Below are some records. Print exactly the lines between the one holding "ATOM 10 C CA" and the one holding "ATOM 28 N N", inclusive, and nothing else.

╭─ EXTRACTED DATA

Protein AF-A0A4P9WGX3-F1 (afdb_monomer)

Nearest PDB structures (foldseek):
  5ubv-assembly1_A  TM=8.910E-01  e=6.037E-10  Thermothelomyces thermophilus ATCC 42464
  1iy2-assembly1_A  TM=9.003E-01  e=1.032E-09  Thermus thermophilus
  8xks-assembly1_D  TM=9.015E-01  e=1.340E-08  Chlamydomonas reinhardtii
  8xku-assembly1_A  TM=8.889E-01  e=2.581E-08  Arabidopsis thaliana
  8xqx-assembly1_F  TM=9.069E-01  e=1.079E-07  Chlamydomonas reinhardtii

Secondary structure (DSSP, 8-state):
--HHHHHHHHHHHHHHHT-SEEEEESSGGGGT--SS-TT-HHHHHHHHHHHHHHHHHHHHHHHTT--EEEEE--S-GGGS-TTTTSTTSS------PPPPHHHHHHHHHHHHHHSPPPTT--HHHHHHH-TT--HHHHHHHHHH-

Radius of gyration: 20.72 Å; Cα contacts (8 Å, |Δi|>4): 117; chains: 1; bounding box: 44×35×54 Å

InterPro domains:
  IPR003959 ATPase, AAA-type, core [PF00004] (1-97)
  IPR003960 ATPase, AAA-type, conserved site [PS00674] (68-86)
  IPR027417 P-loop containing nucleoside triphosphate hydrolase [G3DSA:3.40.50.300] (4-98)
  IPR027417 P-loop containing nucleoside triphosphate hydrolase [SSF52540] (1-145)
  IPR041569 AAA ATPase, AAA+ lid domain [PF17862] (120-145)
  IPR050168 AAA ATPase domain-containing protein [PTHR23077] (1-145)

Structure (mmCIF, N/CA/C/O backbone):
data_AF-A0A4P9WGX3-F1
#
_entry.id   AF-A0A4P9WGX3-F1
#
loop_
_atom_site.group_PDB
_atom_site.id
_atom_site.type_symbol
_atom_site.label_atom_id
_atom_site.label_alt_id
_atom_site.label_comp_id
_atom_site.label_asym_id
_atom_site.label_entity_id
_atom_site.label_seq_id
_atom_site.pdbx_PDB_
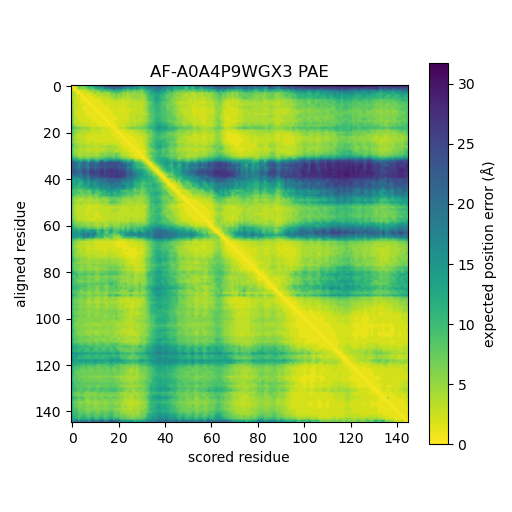ins_code
_atom_site.Cartn_x
_atom_site.Cartn_y
_atom_site.Cartn_z
_atom_site.occupancy
_atom_site.B_iso_or_equiv
_atom_site.auth_seq_id
_atom_site.auth_comp_id
_atom_site.auth_asym_id
_atom_site.auth_atom_id
_atom_site.pdbx_PDB_model_num
ATOM 1 N N . ILE A 1 1 ? -14.143 22.590 17.836 1.00 51.34 1 ILE A N 1
ATOM 2 C CA . ILE A 1 1 ? -13.368 21.350 18.093 1.00 51.34 1 ILE A CA 1
ATOM 3 C C . ILE A 1 1 ? -14.220 20.206 17.542 1.00 51.34 1 ILE A C 1
ATOM 5 O O . ILE A 1 1 ? -15.399 20.194 17.871 1.00 51.34 1 ILE A O 1
ATOM 9 N N . GLY A 1 2 ? -13.709 19.362 16.635 1.00 68.25 2 GLY A N 1
ATOM 10 C CA . GLY A 1 2 ? -14.392 18.107 16.262 1.00 68.25 2 GLY A CA 1
ATOM 11 C C . GLY A 1 2 ? -14.970 17.946 14.843 1.00 68.25 2 GLY A C 1
ATOM 12 O O . GLY A 1 2 ? -15.697 16.984 14.622 1.00 68.25 2 GLY A O 1
ATOM 13 N N . GLU A 1 3 ? -14.702 18.814 13.858 1.00 77.88 3 GLU A N 1
ATOM 14 C CA . GLU A 1 3 ? -15.163 18.525 12.476 1.00 77.88 3 GLU A CA 1
ATOM 15 C C . GLU A 1 3 ? -14.457 17.310 11.864 1.00 77.88 3 GLU A C 1
ATOM 17 O O . GLU A 1 3 ? -15.109 16.440 11.290 1.00 77.88 3 GLU A O 1
ATOM 22 N N . SER A 1 4 ? -13.141 17.211 12.047 1.00 79.00 4 SER A N 1
ATOM 23 C CA . SER A 1 4 ? -12.346 16.088 11.549 1.00 79.00 4 SER A CA 1
ATOM 24 C C . SER A 1 4 ? -12.734 14.757 12.217 1.00 79.00 4 SER A C 1
ATOM 26 O O . SER A 1 4 ? -12.844 13.749 11.529 1.00 79.00 4 SER A O 1
ATOM 28 N N . GLU A 1 5 ? -13.053 14.758 13.517 1.00 81.69 5 GLU A N 1
ATOM 29 C CA . GLU A 1 5 ? -13.537 13.567 14.246 1.00 81.69 5 GLU A CA 1
ATOM 30 C C . GLU A 1 5 ? -14.894 13.105 13.703 1.00 81.69 5 GLU A C 1
ATOM 32 O O . GLU A 1 5 ? -15.075 11.936 13.374 1.00 81.69
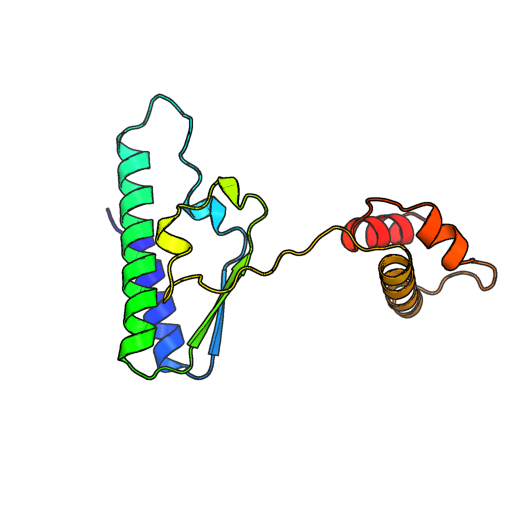 5 GLU A O 1
ATOM 37 N N . LYS A 1 6 ? -15.831 14.046 13.508 1.00 86.25 6 LYS A N 1
ATOM 38 C CA . LYS A 1 6 ? -17.137 13.750 12.903 1.00 86.25 6 LYS A CA 1
ATOM 39 C C . LYS A 1 6 ? -17.003 13.208 11.484 1.00 86.25 6 LYS A C 1
ATOM 41 O O . LYS A 1 6 ? -17.836 12.404 11.072 1.00 86.25 6 LYS A O 1
ATOM 46 N N . SER A 1 7 ? -15.999 13.658 10.733 1.00 86.75 7 SER A N 1
ATOM 47 C CA . SER A 1 7 ? -15.723 13.144 9.391 1.00 86.75 7 SER A CA 1
ATOM 48 C C . SER A 1 7 ? -15.331 11.665 9.436 1.00 86.75 7 SER A C 1
ATOM 50 O O . SER A 1 7 ? -15.918 10.865 8.710 1.00 86.75 7 SER A O 1
ATOM 52 N N . ILE A 1 8 ? -
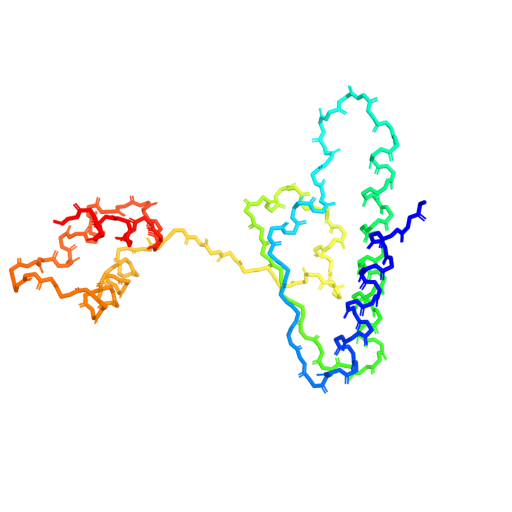14.431 11.288 10.356 1.00 87.19 8 ILE A N 1
ATOM 53 C CA . ILE A 1 8 ? -14.025 9.891 10.573 1.00 87.19 8 ILE A CA 1
ATOM 54 C C . ILE A 1 8 ? -15.245 9.037 10.949 1.00 87.19 8 ILE A C 1
ATOM 56 O O . ILE A 1 8 ? -15.540 8.069 10.253 1.00 87.19 8 ILE A O 1
ATOM 60 N N . SER A 1 9 ? -16.039 9.435 11.948 1.00 88.75 9 SER A N 1
ATOM 61 C CA . SER A 1 9 ? -17.233 8.662 12.328 1.00 88.75 9 SER A CA 1
ATOM 62 C C . SER A 1 9 ? -18.253 8.525 11.200 1.00 88.75 9 SER A C 1
ATOM 64 O O . SER A 1 9 ? -18.855 7.469 11.023 1.00 88.75 9 SER A O 1
ATOM 66 N N . ARG A 1 10 ? -18.452 9.570 10.387 1.00 90.38 10 ARG A N 1
ATOM 67 C CA . ARG A 1 10 ? -19.348 9.486 9.222 1.00 90.38 10 ARG A CA 1
ATOM 68 C C . ARG A 1 10 ? -18.826 8.509 8.175 1.00 90.38 10 ARG A C 1
ATOM 70 O O . ARG A 1 10 ? -19.636 7.787 7.593 1.00 90.38 10 ARG A O 1
ATOM 77 N N . LEU A 1 11 ? -17.514 8
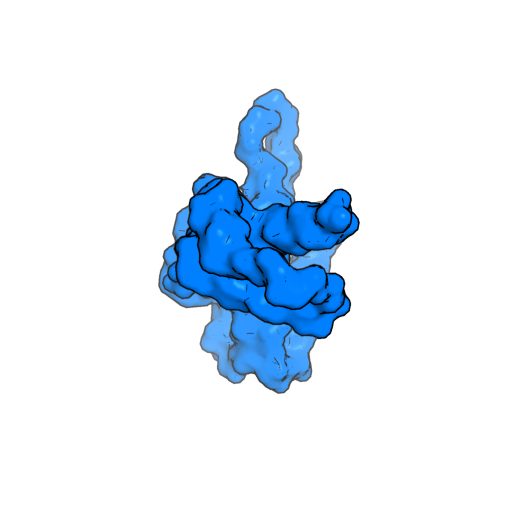.484 7.943 1.00 90.69 11 LEU A N 1
ATOM 78 C CA . LEU A 1 11 ? -16.874 7.566 7.006 1.00 90.69 11 LEU A CA 1
ATOM 79 C C . LEU A 1 11 ? -17.083 6.111 7.442 1.00 90.69 11 LEU A C 1
ATOM 81 O O . LEU A 1 11 ? -17.601 5.322 6.653 1.00 90.69 11 LEU A O 1
ATOM 85 N N . PHE A 1 12 ? -16.800 5.778 8.704 1.00 90.25 12 PHE A N 1
ATOM 86 C CA . PHE A 1 12 ? -16.988 4.418 9.222 1.00 90.25 12 PHE A CA 1
ATOM 87 C C . PHE A 1 12 ? -18.465 4.021 9.316 1.00 90.25 12 PHE A C 1
ATOM 89 O O . PHE A 1 12 ? -18.828 2.916 8.917 1.00 90.25 12 PHE A O 1
ATOM 96 N N . ALA A 1 13 ? -19.357 4.933 9.716 1.00 90.81 13 ALA A N 1
ATOM 97 C CA . ALA A 1 13 ? -20.798 4.685 9.668 1.00 90.81 13 ALA A CA 1
ATOM 98 C C . ALA A 1 13 ? -21.292 4.422 8.235 1.00 90.81 13 ALA A C 1
ATOM 100 O O . ALA A 1 13 ? -22.190 3.608 8.024 1.00 90.81 13 ALA A O 1
ATOM 101 N N . SER A 1 14 ? -20.726 5.110 7.240 1.00 92.00 14 SER A N 1
ATOM 102 C CA . SER A 1 14 ? -21.029 4.850 5.832 1.00 92.00 14 SER A CA 1
ATOM 103 C C . SER A 1 14 ? -20.479 3.501 5.375 1.00 92.00 14 SER A C 1
ATOM 105 O O . SER A 1 14 ? -21.206 2.756 4.725 1.00 92.00 14 SER A O 1
ATOM 107 N N . ALA A 1 15 ? -19.245 3.154 5.743 1.00 91.62 15 ALA A N 1
ATOM 108 C CA . ALA A 1 15 ? -18.640 1.865 5.418 1.00 91.62 15 ALA A CA 1
ATOM 109 C C . ALA A 1 15 ? -19.469 0.698 5.980 1.00 91.62 15 ALA A C 1
ATOM 111 O O . ALA A 1 15 ? -19.851 -0.201 5.238 1.00 91.62 15 ALA A O 1
ATOM 112 N N . LYS A 1 16 ? -19.872 0.778 7.254 1.00 89.50 16 LYS A N 1
ATOM 113 C CA . LYS A 1 16 ? -20.738 -0.217 7.907 1.00 89.50 16 LYS A CA 1
ATOM 114 C C . LYS A 1 16 ? -22.058 -0.432 7.162 1.00 89.50 16 LYS A C 1
ATOM 116 O O . LYS A 1 16 ? -22.439 -1.569 6.905 1.00 89.50 16 LYS A O 1
ATOM 121 N N . ARG A 1 17 ? -22.738 0.651 6.758 1.00 91.06 17 ARG A N 1
ATOM 122 C CA . ARG A 1 17 ? -23.995 0.560 5.986 1.00 91.06 17 ARG A CA 1
ATOM 123 C C . ARG A 1 17 ? -23.817 -0.052 4.596 1.00 91.06 17 ARG A C 1
ATOM 125 O O . ARG A 1 17 ? -24.781 -0.584 4.062 1.00 91.06 17 ARG A O 1
ATOM 132 N N . ASN A 1 18 ? -22.623 0.053 4.016 1.00 91.69 18 ASN A N 1
ATOM 133 C CA . ASN A 1 18 ? -22.298 -0.466 2.687 1.00 91.69 18 ASN A CA 1
ATOM 134 C C . ASN A 1 18 ? -21.502 -1.781 2.744 1.00 91.69 18 ASN A C 1
ATOM 136 O O . ASN A 1 18 ? -20.897 -2.169 1.749 1.00 91.69 18 ASN A O 1
ATOM 140 N N . SER A 1 19 ? -21.483 -2.463 3.892 1.00 89.31 19 SER A N 1
ATOM 141 C CA . SER A 1 19 ? -20.837 -3.768 4.032 1.00 89.31 19 SER A CA 1
ATOM 142 C C . SER A 1 19 ? -21.451 -4.791 3.055 1.00 89.31 19 SER A C 1
ATOM 144 O O . SER A 1 19 ? -22.680 -4.884 2.994 1.00 89.31 19 SER A O 1
ATOM 146 N N . PRO A 1 20 ? -20.646 -5.610 2.345 1.00 92.12 20 PRO A N 1
ATOM 147 C CA . PRO A 1 20 ? -19.185 -5.702 2.417 1.00 92.12 20 PRO A CA 1
ATOM 148 C C . PRO A 1 20 ? -18.468 -4.603 1.616 1.00 92.12 20 PRO A C 1
ATOM 150 O O . PRO A 1 20 ? -18.790 -4.366 0.453 1.00 92.12 20 PRO A O 1
ATOM 153 N N . CYS A 1 21 ? -17.449 -3.963 2.200 1.00 92.19 21 CYS A N 1
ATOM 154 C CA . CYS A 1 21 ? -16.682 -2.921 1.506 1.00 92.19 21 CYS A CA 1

╰─

### FINISHED EXERCISE
ATOM 10 C CA . GLY A 1 2 ? -14.392 18.107 16.262 1.00 68.25 2 GLY A CA 1
ATOM 11 C C . GLY A 1 2 ? -14.970 17.946 14.843 1.00 68.25 2 GLY A C 1
ATOM 12 O O . GLY A 1 2 ? -15.697 16.984 14.622 1.00 68.25 2 GLY A O 1
ATOM 13 N N . GLU A 1 3 ? -14.702 18.814 13.858 1.00 77.88 3 GLU A N 1
ATOM 14 C CA . GLU A 1 3 ? -15.163 18.525 12.476 1.00 77.88 3 GLU A CA 1
ATOM 15 C C . GLU A 1 3 ? -14.457 17.310 11.864 1.00 77.88 3 GLU A C 1
ATOM 17 O O . GLU A 1 3 ? -15.109 16.440 11.290 1.00 77.88 3 GLU A O 1
ATOM 22 N N . SER A 1 4 ? -13.141 17.211 12.047 1.00 79.00 4 SER A N 1
ATOM 23 C CA . SER A 1 4 ? -12.346 16.088 11.549 1.00 79.00 4 SER A CA 1
ATOM 24 C C . SER A 1 4 ? -12.734 14.757 12.217 1.00 79.00 4 SER A C 1
ATOM 26 O O . SER A 1 4 ? -12.844 13.749 11.529 1.00 79.00 4 SER A O 1
ATOM 28 N N . GLU A 1 5 ? -13.053 14.758 13.517 1.00 81.69 5 GLU A N 1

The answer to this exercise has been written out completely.